Kavkaz Center
- Website type: News
- Available in: Russian, English, Ukrainian, Arabic, Turkish
- Creator: Movladi Udugov
- Website: kavkazcenter.com
- Registration: none
- Launched: March 1999
- Current status: Undergoing maintenance

= Kavkaz Center =

Chechen political website

The Kavkaz Center (KC; Кавказ-центр) is a privately run website/portal which aims to be "a Chechen internet agency which is independent, international and Islamic". The stated mission of the site is to report events related to Chechnya and also to "provide international news agencies with news-letters, background information and assistance in making independent journalistic work in North Caucasus".

==History==
Founded in March 1999 in the city of Grozny in Chechnya, the KC was organized and headed by Movladi Udugov, former Minister of Information of Chechnya and then-leader of the "national information service". The organisation is banned in Russia.
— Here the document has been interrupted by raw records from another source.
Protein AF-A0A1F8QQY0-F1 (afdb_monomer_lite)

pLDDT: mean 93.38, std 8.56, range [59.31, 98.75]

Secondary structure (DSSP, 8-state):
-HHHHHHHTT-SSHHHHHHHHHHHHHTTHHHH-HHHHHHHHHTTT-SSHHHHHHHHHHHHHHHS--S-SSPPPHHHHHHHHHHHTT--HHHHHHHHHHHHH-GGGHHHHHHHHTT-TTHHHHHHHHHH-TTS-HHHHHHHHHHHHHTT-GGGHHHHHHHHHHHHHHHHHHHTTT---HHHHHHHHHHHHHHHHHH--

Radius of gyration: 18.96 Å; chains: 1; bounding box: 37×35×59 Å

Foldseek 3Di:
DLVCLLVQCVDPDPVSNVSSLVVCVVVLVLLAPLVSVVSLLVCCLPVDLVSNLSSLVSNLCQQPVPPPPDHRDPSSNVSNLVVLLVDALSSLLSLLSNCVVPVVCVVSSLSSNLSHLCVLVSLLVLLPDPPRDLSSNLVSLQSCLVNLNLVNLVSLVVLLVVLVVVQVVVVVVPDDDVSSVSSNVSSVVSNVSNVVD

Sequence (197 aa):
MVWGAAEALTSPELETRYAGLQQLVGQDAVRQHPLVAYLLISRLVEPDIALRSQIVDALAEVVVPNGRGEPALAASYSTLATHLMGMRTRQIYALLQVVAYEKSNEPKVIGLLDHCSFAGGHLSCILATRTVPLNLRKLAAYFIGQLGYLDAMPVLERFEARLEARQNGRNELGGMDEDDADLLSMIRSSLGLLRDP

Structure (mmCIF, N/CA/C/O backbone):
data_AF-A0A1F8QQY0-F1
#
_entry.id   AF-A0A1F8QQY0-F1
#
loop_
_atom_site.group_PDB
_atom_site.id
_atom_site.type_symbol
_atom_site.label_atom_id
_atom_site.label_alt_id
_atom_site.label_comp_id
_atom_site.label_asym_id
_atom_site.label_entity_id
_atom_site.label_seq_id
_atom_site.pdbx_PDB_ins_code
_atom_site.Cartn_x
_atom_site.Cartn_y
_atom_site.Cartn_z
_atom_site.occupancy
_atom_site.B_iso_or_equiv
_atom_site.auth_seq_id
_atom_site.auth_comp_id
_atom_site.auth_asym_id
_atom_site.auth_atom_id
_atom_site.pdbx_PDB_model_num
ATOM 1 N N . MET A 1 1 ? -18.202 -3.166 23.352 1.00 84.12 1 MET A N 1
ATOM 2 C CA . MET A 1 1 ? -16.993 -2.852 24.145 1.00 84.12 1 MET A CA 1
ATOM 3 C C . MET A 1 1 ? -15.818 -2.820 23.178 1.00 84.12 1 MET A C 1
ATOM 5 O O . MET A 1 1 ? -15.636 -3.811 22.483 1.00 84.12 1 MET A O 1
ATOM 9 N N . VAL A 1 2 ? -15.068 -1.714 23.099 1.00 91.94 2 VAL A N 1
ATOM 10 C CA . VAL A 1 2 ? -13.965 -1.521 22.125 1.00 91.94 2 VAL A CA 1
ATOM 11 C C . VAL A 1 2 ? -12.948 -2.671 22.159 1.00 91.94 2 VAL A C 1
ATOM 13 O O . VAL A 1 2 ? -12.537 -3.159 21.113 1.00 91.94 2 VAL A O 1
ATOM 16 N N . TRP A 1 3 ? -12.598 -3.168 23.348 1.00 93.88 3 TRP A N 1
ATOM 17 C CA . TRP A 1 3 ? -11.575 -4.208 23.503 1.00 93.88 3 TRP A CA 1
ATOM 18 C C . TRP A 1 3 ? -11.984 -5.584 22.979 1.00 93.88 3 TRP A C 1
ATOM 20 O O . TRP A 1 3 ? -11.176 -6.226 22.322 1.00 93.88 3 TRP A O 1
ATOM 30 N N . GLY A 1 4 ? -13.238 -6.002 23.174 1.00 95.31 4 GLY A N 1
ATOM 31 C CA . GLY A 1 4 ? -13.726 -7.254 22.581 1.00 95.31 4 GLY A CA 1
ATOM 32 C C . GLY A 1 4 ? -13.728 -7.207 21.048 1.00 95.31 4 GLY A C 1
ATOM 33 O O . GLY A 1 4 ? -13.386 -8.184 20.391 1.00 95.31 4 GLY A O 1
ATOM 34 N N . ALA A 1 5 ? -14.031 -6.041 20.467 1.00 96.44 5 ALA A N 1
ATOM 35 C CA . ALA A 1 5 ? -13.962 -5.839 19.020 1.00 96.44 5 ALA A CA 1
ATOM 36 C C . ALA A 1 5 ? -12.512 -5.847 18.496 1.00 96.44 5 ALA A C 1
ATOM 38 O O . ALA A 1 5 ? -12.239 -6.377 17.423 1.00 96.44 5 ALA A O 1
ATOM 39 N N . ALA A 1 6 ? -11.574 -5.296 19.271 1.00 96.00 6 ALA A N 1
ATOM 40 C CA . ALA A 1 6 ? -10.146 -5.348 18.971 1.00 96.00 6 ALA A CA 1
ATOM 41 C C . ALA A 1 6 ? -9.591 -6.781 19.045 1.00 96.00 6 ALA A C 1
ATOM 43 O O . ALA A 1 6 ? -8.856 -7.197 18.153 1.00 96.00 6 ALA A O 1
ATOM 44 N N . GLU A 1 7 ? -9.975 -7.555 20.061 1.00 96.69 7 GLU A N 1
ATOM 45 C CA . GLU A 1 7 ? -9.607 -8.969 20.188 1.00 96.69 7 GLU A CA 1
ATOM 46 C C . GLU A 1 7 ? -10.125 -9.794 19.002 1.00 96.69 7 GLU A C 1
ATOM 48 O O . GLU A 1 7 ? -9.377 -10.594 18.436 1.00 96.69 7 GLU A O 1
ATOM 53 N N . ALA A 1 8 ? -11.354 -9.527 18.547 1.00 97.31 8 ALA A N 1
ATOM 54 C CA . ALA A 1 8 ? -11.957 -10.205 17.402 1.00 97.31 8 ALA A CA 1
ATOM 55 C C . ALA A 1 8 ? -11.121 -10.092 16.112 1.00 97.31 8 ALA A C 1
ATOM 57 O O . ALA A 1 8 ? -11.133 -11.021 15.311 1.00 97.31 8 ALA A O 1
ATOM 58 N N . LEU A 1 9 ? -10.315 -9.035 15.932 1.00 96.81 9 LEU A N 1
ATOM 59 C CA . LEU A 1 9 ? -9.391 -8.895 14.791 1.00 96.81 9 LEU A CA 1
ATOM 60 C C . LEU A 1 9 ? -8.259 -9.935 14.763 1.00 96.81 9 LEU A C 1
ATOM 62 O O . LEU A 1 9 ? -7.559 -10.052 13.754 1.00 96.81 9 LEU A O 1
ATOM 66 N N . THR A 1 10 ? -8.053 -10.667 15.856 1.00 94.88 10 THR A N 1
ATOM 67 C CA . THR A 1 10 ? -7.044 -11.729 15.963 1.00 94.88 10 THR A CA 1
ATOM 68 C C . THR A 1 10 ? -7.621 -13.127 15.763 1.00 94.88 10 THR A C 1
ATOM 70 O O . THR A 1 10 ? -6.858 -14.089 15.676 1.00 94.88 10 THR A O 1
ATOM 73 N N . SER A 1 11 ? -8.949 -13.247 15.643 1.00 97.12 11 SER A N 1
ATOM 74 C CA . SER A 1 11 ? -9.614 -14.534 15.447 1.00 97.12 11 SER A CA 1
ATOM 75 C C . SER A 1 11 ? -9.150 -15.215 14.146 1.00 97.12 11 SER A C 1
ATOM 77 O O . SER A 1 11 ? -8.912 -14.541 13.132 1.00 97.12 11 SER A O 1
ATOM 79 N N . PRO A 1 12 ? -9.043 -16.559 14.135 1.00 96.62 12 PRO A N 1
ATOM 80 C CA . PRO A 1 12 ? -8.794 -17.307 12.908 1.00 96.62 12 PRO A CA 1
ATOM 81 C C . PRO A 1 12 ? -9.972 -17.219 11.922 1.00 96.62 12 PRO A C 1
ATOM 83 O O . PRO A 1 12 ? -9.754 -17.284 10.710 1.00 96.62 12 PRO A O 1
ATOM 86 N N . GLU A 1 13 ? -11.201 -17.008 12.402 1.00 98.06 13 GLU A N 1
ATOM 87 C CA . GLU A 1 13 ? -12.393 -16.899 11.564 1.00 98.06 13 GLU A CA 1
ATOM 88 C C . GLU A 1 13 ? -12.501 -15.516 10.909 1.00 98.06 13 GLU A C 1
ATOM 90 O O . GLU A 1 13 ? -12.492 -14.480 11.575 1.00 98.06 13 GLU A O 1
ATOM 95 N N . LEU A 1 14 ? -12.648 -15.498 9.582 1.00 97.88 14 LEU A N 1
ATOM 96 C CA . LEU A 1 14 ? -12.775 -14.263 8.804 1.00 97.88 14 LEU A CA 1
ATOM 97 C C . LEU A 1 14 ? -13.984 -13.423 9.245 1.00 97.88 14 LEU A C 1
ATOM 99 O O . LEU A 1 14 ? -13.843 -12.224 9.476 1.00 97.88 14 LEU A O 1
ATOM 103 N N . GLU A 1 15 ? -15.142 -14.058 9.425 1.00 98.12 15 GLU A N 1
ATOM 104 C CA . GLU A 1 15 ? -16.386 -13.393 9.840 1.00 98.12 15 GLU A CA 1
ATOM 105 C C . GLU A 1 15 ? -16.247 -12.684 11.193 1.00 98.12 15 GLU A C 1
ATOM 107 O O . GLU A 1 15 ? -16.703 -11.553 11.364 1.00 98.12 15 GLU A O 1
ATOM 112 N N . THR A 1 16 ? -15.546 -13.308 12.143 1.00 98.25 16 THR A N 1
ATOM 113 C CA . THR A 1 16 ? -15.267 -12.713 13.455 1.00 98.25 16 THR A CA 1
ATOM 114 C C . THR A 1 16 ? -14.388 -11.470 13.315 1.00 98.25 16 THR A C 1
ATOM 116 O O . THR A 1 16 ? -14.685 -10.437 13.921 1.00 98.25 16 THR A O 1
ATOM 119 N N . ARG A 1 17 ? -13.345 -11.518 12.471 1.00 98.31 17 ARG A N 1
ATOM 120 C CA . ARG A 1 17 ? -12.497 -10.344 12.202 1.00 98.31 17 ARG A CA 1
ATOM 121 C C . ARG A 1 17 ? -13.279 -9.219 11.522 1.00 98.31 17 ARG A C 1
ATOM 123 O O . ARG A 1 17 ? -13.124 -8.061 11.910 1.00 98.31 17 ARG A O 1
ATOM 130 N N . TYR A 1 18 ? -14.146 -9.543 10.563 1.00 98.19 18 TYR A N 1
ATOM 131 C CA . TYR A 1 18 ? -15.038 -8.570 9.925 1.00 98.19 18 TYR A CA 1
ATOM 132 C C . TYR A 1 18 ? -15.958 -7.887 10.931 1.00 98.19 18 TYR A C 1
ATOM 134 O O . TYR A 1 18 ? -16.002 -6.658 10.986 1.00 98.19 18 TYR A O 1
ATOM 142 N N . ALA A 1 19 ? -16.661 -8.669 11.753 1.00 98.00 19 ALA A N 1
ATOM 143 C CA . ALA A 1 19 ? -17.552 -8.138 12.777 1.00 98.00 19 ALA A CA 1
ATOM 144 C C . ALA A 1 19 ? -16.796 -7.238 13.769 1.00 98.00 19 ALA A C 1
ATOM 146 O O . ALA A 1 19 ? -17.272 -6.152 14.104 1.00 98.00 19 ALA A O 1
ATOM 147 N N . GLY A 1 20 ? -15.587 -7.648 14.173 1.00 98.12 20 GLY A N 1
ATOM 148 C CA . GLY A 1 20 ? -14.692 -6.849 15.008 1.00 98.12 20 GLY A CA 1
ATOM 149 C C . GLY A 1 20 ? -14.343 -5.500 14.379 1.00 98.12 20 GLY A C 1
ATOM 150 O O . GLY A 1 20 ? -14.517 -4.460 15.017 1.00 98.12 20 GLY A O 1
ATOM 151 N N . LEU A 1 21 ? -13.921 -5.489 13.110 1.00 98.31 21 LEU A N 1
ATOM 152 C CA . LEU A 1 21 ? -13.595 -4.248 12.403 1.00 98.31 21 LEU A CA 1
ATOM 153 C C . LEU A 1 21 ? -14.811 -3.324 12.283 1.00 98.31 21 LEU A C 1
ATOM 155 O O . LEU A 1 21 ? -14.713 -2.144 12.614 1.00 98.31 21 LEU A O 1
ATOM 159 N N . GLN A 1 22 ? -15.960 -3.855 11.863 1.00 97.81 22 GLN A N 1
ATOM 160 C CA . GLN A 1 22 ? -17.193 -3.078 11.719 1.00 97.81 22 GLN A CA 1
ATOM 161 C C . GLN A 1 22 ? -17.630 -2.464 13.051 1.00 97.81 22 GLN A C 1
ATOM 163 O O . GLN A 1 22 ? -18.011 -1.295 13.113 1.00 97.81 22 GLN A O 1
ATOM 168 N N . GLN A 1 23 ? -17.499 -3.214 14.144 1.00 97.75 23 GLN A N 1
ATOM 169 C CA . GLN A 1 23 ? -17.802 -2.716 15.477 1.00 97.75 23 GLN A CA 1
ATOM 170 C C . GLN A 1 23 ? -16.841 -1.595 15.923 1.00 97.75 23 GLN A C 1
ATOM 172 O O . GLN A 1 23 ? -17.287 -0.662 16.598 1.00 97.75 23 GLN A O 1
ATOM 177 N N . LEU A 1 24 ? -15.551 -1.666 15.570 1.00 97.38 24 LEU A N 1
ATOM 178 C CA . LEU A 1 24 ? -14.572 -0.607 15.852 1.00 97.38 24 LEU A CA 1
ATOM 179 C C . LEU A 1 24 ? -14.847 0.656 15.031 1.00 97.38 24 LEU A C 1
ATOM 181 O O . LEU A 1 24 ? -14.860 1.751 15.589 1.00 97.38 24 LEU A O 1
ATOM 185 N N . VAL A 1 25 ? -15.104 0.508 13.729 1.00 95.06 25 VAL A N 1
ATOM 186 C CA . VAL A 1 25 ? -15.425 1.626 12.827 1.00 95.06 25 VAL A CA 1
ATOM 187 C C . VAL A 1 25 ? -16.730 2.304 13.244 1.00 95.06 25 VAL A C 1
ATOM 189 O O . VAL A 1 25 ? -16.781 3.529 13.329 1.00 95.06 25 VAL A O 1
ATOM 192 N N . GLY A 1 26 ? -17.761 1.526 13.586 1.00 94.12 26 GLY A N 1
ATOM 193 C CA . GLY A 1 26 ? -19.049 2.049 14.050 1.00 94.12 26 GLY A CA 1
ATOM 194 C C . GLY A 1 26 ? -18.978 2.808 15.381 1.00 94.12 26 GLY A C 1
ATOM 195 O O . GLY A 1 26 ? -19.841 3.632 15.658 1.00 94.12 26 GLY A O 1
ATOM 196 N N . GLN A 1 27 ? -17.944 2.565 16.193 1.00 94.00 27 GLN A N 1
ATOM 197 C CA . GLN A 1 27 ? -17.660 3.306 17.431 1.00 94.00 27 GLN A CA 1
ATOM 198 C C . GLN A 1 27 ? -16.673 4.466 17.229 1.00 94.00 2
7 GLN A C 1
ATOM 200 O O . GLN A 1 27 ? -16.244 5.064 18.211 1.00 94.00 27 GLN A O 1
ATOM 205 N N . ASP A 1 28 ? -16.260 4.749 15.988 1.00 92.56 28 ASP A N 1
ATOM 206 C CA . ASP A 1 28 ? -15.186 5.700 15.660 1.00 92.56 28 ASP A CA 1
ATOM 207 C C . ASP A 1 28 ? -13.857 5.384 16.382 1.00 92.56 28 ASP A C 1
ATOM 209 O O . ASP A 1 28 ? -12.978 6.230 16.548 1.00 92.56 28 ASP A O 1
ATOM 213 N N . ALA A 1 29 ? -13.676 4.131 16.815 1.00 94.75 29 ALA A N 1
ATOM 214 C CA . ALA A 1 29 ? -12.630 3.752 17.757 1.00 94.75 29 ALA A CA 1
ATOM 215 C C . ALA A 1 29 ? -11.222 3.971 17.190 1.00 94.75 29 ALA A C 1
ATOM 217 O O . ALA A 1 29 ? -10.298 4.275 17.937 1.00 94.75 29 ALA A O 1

According to Dr Greg Simons from Swedish National Defence College, "not all of the content on Kavkazcenter can be classified as being extremist and dangerous. However, some material that appears on the website clearly is falling into the realm of extremist and terrorist material." On the other hand, David McDuff, an editor with Prague Watchdog, has written that the Kavkaz Center is "thought by some observers to be a disinformation center run with the help of Russia’s special services."
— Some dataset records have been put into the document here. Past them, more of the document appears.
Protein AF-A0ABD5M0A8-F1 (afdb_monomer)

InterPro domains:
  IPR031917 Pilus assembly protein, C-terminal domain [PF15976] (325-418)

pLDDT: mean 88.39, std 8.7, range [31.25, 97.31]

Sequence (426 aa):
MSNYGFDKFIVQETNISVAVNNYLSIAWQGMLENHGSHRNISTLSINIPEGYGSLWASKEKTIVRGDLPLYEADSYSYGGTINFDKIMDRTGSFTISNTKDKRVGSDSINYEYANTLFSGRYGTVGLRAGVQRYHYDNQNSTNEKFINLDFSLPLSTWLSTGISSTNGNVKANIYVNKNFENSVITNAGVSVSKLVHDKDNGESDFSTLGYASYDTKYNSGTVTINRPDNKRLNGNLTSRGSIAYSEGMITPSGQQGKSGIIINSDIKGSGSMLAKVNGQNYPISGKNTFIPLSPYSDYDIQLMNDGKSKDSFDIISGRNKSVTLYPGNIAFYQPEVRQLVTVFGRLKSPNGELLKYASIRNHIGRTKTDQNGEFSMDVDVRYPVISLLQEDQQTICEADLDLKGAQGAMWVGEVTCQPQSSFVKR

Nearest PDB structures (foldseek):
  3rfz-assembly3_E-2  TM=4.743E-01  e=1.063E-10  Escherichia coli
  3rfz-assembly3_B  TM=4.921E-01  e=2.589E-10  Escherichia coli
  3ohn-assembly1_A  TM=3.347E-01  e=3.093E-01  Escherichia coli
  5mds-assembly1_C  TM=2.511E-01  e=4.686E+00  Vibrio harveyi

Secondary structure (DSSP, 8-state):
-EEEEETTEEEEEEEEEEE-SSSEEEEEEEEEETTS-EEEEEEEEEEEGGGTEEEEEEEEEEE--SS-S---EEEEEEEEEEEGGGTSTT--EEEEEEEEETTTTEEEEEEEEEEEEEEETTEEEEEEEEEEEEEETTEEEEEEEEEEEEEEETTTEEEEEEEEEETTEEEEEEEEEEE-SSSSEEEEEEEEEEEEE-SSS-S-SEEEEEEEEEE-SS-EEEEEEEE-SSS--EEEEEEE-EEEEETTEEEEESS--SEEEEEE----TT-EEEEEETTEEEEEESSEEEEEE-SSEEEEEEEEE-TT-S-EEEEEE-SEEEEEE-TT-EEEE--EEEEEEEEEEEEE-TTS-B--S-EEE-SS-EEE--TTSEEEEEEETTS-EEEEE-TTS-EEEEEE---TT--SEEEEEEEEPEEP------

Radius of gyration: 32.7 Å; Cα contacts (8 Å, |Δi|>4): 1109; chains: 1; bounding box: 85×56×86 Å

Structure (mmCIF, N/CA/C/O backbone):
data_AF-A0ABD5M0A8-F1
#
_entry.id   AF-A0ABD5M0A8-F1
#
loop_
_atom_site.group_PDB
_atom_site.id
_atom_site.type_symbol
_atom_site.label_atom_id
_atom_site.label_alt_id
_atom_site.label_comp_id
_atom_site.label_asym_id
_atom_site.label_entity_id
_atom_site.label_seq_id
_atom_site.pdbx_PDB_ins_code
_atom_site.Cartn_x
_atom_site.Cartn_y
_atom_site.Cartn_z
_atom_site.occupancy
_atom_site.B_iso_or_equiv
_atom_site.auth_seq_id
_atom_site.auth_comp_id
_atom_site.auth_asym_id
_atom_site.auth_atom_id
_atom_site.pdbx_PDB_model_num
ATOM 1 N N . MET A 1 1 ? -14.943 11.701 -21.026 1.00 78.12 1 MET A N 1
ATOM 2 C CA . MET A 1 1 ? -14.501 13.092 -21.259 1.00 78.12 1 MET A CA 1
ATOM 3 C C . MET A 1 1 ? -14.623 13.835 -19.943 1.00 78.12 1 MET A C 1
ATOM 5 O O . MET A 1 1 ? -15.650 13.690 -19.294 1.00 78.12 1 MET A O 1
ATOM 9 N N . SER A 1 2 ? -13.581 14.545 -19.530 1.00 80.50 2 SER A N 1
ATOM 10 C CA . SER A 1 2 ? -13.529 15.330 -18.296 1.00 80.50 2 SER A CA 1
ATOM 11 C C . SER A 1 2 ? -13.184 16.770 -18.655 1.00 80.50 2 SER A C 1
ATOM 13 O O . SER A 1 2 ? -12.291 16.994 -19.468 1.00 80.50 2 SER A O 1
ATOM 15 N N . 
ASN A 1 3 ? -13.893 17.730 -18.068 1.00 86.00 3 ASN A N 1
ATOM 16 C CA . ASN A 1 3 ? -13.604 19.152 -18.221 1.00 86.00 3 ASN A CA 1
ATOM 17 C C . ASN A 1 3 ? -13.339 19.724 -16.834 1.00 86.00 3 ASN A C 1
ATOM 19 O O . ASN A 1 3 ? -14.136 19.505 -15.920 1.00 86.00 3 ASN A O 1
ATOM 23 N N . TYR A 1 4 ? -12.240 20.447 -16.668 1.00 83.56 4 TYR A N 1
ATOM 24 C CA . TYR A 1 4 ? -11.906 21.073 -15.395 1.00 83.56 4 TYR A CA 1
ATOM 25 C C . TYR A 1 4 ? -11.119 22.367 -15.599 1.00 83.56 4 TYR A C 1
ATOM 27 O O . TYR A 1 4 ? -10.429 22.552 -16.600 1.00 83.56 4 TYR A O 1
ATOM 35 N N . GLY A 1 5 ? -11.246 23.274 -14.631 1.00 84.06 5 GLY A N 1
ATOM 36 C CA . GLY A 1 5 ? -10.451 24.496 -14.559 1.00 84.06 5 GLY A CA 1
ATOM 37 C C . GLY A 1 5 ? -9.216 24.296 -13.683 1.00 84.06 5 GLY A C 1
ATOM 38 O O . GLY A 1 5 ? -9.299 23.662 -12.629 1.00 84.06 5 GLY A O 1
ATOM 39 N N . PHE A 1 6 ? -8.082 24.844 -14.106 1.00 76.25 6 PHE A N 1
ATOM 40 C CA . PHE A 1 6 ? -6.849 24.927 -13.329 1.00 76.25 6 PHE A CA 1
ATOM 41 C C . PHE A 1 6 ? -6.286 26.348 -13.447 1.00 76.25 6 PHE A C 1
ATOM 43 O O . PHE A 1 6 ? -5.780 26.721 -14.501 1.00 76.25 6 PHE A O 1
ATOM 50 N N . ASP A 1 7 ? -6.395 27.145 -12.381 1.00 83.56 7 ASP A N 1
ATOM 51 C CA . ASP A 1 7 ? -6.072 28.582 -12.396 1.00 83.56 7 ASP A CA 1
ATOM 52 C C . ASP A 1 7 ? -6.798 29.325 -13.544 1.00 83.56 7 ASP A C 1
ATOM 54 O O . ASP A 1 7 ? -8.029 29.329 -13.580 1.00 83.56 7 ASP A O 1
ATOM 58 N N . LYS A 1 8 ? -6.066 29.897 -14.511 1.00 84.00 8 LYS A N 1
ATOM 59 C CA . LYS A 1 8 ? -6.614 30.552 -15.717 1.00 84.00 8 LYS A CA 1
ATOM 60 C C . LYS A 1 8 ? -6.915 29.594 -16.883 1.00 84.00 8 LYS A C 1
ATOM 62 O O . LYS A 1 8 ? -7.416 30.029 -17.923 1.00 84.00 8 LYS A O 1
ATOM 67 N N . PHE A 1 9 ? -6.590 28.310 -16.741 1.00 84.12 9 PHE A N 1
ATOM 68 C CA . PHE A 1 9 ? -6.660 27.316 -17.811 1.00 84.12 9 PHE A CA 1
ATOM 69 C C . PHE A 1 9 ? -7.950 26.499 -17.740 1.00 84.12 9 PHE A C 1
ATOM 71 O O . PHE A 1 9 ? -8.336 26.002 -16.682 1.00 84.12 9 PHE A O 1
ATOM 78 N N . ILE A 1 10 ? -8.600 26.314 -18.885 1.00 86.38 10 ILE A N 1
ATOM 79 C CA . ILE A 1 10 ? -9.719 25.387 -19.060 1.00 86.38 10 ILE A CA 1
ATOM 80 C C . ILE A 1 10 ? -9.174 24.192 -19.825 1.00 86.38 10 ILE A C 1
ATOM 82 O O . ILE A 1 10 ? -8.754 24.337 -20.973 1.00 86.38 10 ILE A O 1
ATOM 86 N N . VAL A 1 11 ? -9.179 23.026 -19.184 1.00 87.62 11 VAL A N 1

The Kavkaz Center caused a major controversy in September 2004 when the server hosting it, located in Lithuania, was shut down by Lithuanian authorities (under pressure from Russian secret services) on hate speech charges, after a letter from the Chechen rebel commander Shamil Basayev claiming responsibility for the Beslan school hostage crisis and a series of photos from the preparations for the attack were published on the site. The website subsequently re-opened on a webserver at the Internet service provider PRQ, in Sweden, and then in April 2008 it moved to an Estonian server, supplied by the AS Starman.

After the October 2005 Nalchik attack in the republic of Kabardino-Balkaria, the Kavkaz Center alleged that it was targeted by the FSB in a campaign to discredit them, which consisted on a massive worldwide distribution of spam mail, which supposedly came from the Kavkaz Center website. After receiving several DoS attacks, a message was published on the Kavkaz Center homepage, stating that they never sent the spam people received, and that it was a campaign to discredit them due their points of view. Another spam attack campaign was active again on November 29, 2005, soliciting donations to a bank account in Sweden.

In 2006, Russian journalist and regular KC contributor Boris Stomakhin was sentenced by a Moscow court to five years in prison for "fueling religious hatred". Another Russian regular contributor, Pavel Lyuzakov, was sentenced to two years in a prison colony for illegally acquiring and possessing a firearm in 2005.

Starting on 6 June 2012 and continuing for over two months, Kavkaz Center was the target of a massive distributed denial of service (DDoS) attack that peaked at 45 million packets per second. The attack was said to be among the largest on record and took the agency's main Sweden-based server and mirror sites offline in July 2012. Russia has also pressured Swedish authorities to take down the web site which is hosted by PRQ, a company owned by the founders of The Pirate Bay.

According to rulings of the judicial bodies of the Russian Federation, materials published on the site are extremist and incite ethnic hatred. It was therefore included in the Federal List of Extremist Materials per Russian internet censorship law and blocked for viewing from Russia.